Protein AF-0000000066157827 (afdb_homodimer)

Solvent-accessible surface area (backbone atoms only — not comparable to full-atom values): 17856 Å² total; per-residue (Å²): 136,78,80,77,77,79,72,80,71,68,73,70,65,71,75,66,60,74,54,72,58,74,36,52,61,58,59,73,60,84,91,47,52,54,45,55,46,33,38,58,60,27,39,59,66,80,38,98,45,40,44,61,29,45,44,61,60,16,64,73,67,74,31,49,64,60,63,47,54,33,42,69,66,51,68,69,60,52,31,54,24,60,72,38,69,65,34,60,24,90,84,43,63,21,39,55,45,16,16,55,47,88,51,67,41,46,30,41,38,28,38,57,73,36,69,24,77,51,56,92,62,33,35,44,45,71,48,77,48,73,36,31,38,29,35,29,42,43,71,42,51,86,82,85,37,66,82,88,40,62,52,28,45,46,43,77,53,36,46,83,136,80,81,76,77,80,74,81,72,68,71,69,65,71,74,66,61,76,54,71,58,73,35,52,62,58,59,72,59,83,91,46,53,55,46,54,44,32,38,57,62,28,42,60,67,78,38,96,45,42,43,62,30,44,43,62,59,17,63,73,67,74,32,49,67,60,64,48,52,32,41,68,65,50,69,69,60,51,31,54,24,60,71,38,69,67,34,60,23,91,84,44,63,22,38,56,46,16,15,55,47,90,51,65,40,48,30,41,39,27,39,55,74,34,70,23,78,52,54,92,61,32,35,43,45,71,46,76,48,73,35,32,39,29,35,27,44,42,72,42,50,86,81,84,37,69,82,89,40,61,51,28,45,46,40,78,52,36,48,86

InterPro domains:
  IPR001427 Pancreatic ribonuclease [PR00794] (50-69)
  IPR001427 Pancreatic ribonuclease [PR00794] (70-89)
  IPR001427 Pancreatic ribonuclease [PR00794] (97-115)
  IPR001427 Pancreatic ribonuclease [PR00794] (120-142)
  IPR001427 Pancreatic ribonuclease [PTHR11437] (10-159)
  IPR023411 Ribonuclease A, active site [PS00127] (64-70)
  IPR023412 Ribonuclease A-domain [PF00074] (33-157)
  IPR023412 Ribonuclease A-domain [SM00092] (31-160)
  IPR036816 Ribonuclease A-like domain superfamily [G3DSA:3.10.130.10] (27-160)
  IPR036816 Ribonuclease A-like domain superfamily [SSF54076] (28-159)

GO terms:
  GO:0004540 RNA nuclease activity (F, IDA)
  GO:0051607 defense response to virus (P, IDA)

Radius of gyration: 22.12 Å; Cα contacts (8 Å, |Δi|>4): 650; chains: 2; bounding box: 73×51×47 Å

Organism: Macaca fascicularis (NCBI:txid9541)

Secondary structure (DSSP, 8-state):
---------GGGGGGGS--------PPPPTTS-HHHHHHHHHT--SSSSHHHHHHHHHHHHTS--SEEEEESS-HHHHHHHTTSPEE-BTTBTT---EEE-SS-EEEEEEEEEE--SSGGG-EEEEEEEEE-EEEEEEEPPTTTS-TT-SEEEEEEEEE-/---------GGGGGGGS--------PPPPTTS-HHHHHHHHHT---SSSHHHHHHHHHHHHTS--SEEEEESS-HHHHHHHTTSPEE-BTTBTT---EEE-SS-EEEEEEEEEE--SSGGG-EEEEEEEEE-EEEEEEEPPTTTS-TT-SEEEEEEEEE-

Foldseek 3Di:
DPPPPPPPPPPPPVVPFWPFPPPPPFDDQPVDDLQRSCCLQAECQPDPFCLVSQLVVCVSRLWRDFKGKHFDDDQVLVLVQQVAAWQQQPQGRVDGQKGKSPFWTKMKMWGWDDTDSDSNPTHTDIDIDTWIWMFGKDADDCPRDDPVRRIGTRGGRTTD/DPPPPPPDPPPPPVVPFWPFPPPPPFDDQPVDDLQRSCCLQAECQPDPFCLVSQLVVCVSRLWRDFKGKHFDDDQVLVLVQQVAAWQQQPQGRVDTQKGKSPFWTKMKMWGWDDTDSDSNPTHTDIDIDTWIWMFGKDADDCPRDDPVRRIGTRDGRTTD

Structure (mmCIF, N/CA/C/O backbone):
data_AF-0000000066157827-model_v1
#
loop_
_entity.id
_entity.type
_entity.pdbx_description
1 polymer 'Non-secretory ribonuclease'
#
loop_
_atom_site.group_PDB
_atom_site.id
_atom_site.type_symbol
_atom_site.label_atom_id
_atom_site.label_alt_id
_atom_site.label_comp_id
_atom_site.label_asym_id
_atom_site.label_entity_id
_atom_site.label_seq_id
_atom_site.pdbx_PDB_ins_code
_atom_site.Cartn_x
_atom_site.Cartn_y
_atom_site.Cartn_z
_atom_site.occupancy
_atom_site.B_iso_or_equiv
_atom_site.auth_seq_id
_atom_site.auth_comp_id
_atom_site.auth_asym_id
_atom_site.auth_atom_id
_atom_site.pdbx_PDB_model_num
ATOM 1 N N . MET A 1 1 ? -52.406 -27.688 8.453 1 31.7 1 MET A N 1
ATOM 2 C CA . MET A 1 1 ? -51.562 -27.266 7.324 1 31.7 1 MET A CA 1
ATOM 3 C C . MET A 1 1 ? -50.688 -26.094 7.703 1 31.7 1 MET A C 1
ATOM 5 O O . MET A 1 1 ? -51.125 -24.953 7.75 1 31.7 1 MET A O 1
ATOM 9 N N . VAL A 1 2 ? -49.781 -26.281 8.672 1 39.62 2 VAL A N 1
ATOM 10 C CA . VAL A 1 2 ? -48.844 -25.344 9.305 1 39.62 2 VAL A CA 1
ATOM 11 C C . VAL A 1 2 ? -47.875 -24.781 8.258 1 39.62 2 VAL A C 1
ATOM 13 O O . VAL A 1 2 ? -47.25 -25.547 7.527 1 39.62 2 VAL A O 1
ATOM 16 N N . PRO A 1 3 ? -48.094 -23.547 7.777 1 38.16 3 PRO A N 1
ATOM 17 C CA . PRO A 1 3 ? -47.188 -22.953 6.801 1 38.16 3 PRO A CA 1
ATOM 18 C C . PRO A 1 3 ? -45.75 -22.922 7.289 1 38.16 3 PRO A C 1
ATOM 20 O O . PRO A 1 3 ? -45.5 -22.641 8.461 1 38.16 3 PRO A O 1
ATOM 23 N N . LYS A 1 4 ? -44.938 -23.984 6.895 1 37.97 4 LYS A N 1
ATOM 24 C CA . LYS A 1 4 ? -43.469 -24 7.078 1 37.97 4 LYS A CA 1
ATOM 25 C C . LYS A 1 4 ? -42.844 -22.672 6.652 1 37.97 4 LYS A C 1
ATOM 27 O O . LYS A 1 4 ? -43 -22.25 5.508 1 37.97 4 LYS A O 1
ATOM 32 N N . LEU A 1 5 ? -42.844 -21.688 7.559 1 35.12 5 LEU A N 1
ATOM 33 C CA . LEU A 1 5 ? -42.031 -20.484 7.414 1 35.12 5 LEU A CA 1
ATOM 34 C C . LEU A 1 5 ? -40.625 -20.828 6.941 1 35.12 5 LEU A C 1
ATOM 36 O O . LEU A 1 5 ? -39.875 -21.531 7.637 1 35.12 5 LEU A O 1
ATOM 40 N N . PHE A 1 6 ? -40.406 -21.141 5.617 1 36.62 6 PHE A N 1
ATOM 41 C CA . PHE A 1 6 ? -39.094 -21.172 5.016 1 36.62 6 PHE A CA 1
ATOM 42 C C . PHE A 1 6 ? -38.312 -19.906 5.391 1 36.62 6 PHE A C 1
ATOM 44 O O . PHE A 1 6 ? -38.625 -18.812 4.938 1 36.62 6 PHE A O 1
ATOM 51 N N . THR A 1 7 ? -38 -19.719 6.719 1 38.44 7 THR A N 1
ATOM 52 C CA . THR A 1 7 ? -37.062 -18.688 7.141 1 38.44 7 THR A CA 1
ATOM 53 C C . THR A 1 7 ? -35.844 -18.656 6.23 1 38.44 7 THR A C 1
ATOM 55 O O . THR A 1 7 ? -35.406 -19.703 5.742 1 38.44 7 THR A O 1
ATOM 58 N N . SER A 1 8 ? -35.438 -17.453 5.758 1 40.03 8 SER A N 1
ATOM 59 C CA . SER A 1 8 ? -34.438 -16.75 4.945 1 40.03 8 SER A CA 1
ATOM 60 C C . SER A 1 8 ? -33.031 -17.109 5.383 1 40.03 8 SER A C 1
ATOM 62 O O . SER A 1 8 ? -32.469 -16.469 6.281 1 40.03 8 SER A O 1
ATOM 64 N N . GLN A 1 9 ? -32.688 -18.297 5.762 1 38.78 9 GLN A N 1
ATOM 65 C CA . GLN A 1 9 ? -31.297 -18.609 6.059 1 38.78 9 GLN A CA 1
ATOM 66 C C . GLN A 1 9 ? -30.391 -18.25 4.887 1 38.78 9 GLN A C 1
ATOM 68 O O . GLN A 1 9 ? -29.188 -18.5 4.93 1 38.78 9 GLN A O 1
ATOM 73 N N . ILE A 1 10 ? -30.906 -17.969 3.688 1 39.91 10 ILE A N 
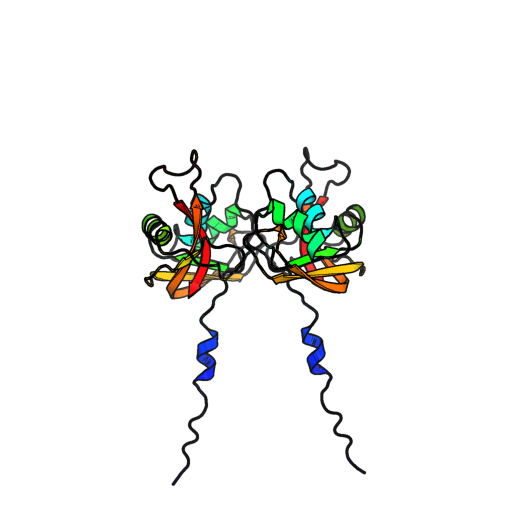1
ATOM 74 C CA . ILE A 1 10 ? -30.016 -17.938 2.531 1 39.91 10 ILE A CA 1
ATOM 75 C C . ILE A 1 10 ? -29.062 -16.75 2.646 1 39.91 10 ILE A C 1
ATOM 77 O O . ILE A 1 10 ? -27.922 -16.812 2.18 1 39.91 10 ILE A O 1
ATOM 81 N N . CYS A 1 11 ? -29.547 -15.578 3.148 1 39.12 11 CYS A N 1
ATOM 82 C CA . CYS A 1 11 ? -28.828 -14.375 2.736 1 39.12 11 CYS A CA 1
ATOM 83 C C . CYS A 1 11 ? -27.484 -14.273 3.445 1 39.12 11 CYS A C 1
ATOM 85 O O . CYS A 1 11 ? -26.766 -13.281 3.293 1 39.12 11 CYS A O 1
ATOM 87 N N . LEU A 1 12 ? -27.391 -14.953 4.574 1 39.06 12 LEU A N 1
ATOM 88 C CA . LEU A 1 12 ? -26.188 -14.609 5.32 1 39.06 12 LEU A CA 1
ATOM 89 C C . LEU A 1 12 ? -24.938 -15 4.547 1 39.06 12 LEU A C 1
ATOM 91 O O . LEU A 1 12 ? -23.828 -14.516 4.84 1 39.06 12 LEU A O 1
ATOM 95 N N . LEU A 1 13 ? -25 -16.031 3.705 1 37.41 13 LEU A N 1
ATOM 96 C CA . LEU A 1 13 ? -23.75 -16.625 3.256 1 37.41 13 LEU A CA 1
ATOM 97 C C . LEU A 1 13 ? -23.016 -15.68 2.301 1 37.41 13 LEU A C 1
ATOM 99 O O . LEU A 1 13 ? -21.922 -15.992 1.827 1 37.41 13 LEU A O 1
ATOM 103 N N . LEU A 1 14 ? -23.734 -14.836 1.62 1 39.22 14 LEU A N 1
ATOM 104 C CA . LEU A 1 14 ? -23.047 -14.203 0.51 1 39.22 14 LEU A CA 1
ATOM 105 C C . LEU A 1 14 ? -21.922 -13.297 1.019 1 39.22 14 LEU A C 1
ATOM 107 O O . LEU A 1 14 ? -21.234 -12.641 0.228 1 39.22 14 LEU A O 1
ATOM 111 N N . LEU A 1 15 ? -21.969 -12.984 2.301 1 42.47 15 LEU A N 1
ATOM 112 C CA . LEU A 1 15 ? -21.016 -11.953 2.709 1 42.47 15 LEU A CA 1
ATOM 113 C C . LEU A 1 15 ? -19.594 -12.484 2.674 1 42.47 15 LEU A C 1
ATOM 115 O O . LEU A 1 15 ? -18.641 -11.773 3.025 1 42.47 15 LEU A O 1
ATOM 119 N N . LEU A 1 16 ? -19.375 -13.828 2.5 1 41.28 16 LEU A N 1
ATOM 120 C CA . LEU A 1 16 ? -18.016 -14.312 2.77 1 41.28 16 LEU A CA 1
ATOM 121 C C . LEU A 1 16 ? -17.031 -13.797 1.724 1 41.28 16 LEU A C 1
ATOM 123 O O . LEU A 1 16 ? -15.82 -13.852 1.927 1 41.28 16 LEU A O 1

**What you need to do**
Beginning at the top of the records above, transcribe each line exactly up to and including the line that holds "Radius of gyration: 22.12".

**Expected answer**
Protein AF-0000000066157827 (afdb_homodimer)

Solvent-accessible surface area (backbone atoms only — not comparable to full-atom values): 17856 Å² total; per-residue (Å²): 136,78,80,77,77,79,72,80,71,68,73,70,65,71,75,66,60,74,54,72,58,74,36,52,61,58,59,73,60,84,91,47,52,54,45,55,46,33,38,58,60,27,39,59,66,80,38,98,45,40,44,61,29,45,44,61,60,16,64,73,67,74,31,49,64,60,63,47,54,33,42,69,66,51,68,69,60,52,31,54,24,60,72,38,69,65,34,60,24,90,84,43,63,21,39,55,45,16,16,55,47,88,51,67,41,46,30,41,38,28,38,57,73,36,69,24,77,51,56,92,62,33,35,44,45,71,48,77,48,73,36,31,38,29,35,29,42,43,71,42,51,86,82,85,37,66,82,88,40,62,52,28,45,46,43,77,53,36,46,83,136,80,81,76,77,80,74,81,72,68,71,69,65,71,74,66,61,76,54,71,58,73,35,52,62,58,59,72,59,83,91,46,53,55,46,54,44,32,38,57,62,28,42,60,67,78,38,96,45,42,43,62,30,44,43,62,59,17,63,73,67,74,32,49,67,60,64,48,52,32,41,68,65,50,69,69,60,51,31,54,24,60,71,38,69,67,34,60,23,91,84,44,63,22,38,56,46,16,15,55,47,90,51,65,40,48,30,41,39,27,39,55,74,34,70,23,78,52,54,92,61,32,35,43,45,71,46,76,48,73,35,32,39,29,35,27,44,42,72,42,50,86,81,84,37,69,82,89,40,61,51,28,45,46,40,78,52,36,48,86

InterPro domains:
  IPR001427 Pancreatic ribonuclease [PR00794] (50-69)
  IPR001427 Pancreatic ribonuclease [PR00794] (70-89)
  IPR001427 Pancreatic ribonuclease [PR00794] (97-115)
  IPR001427 Pancreatic ribonuclease [PR00794] (120-142)
  IPR001427 Pancreatic ribonuclease [PTHR11437] (10-159)
  IPR023411 Ribonuclease A, active site [PS00127] (64-70)
  IPR023412 Ribonuclease A-domain [PF00074] (33-157)
  IPR023412 Ribonuclease A-domain [SM00092] (31-160)
  IPR036816 Ribonuclease A-like domain superfamily [G3DSA:3.10.130.10] (27-160)
  IPR036816 Ribonuclease A-like domain superfamily [SSF54076] (28-159)

GO terms:
  GO:0004540 RNA nuclease activity (F, IDA)
  GO:0051607 defense response to virus (P, IDA)

Radius of gyration: 22.12 Å; Cα contacts (8 Å, |Δi|>4): 650; chains: 2; bounding box: 73×51×47 Å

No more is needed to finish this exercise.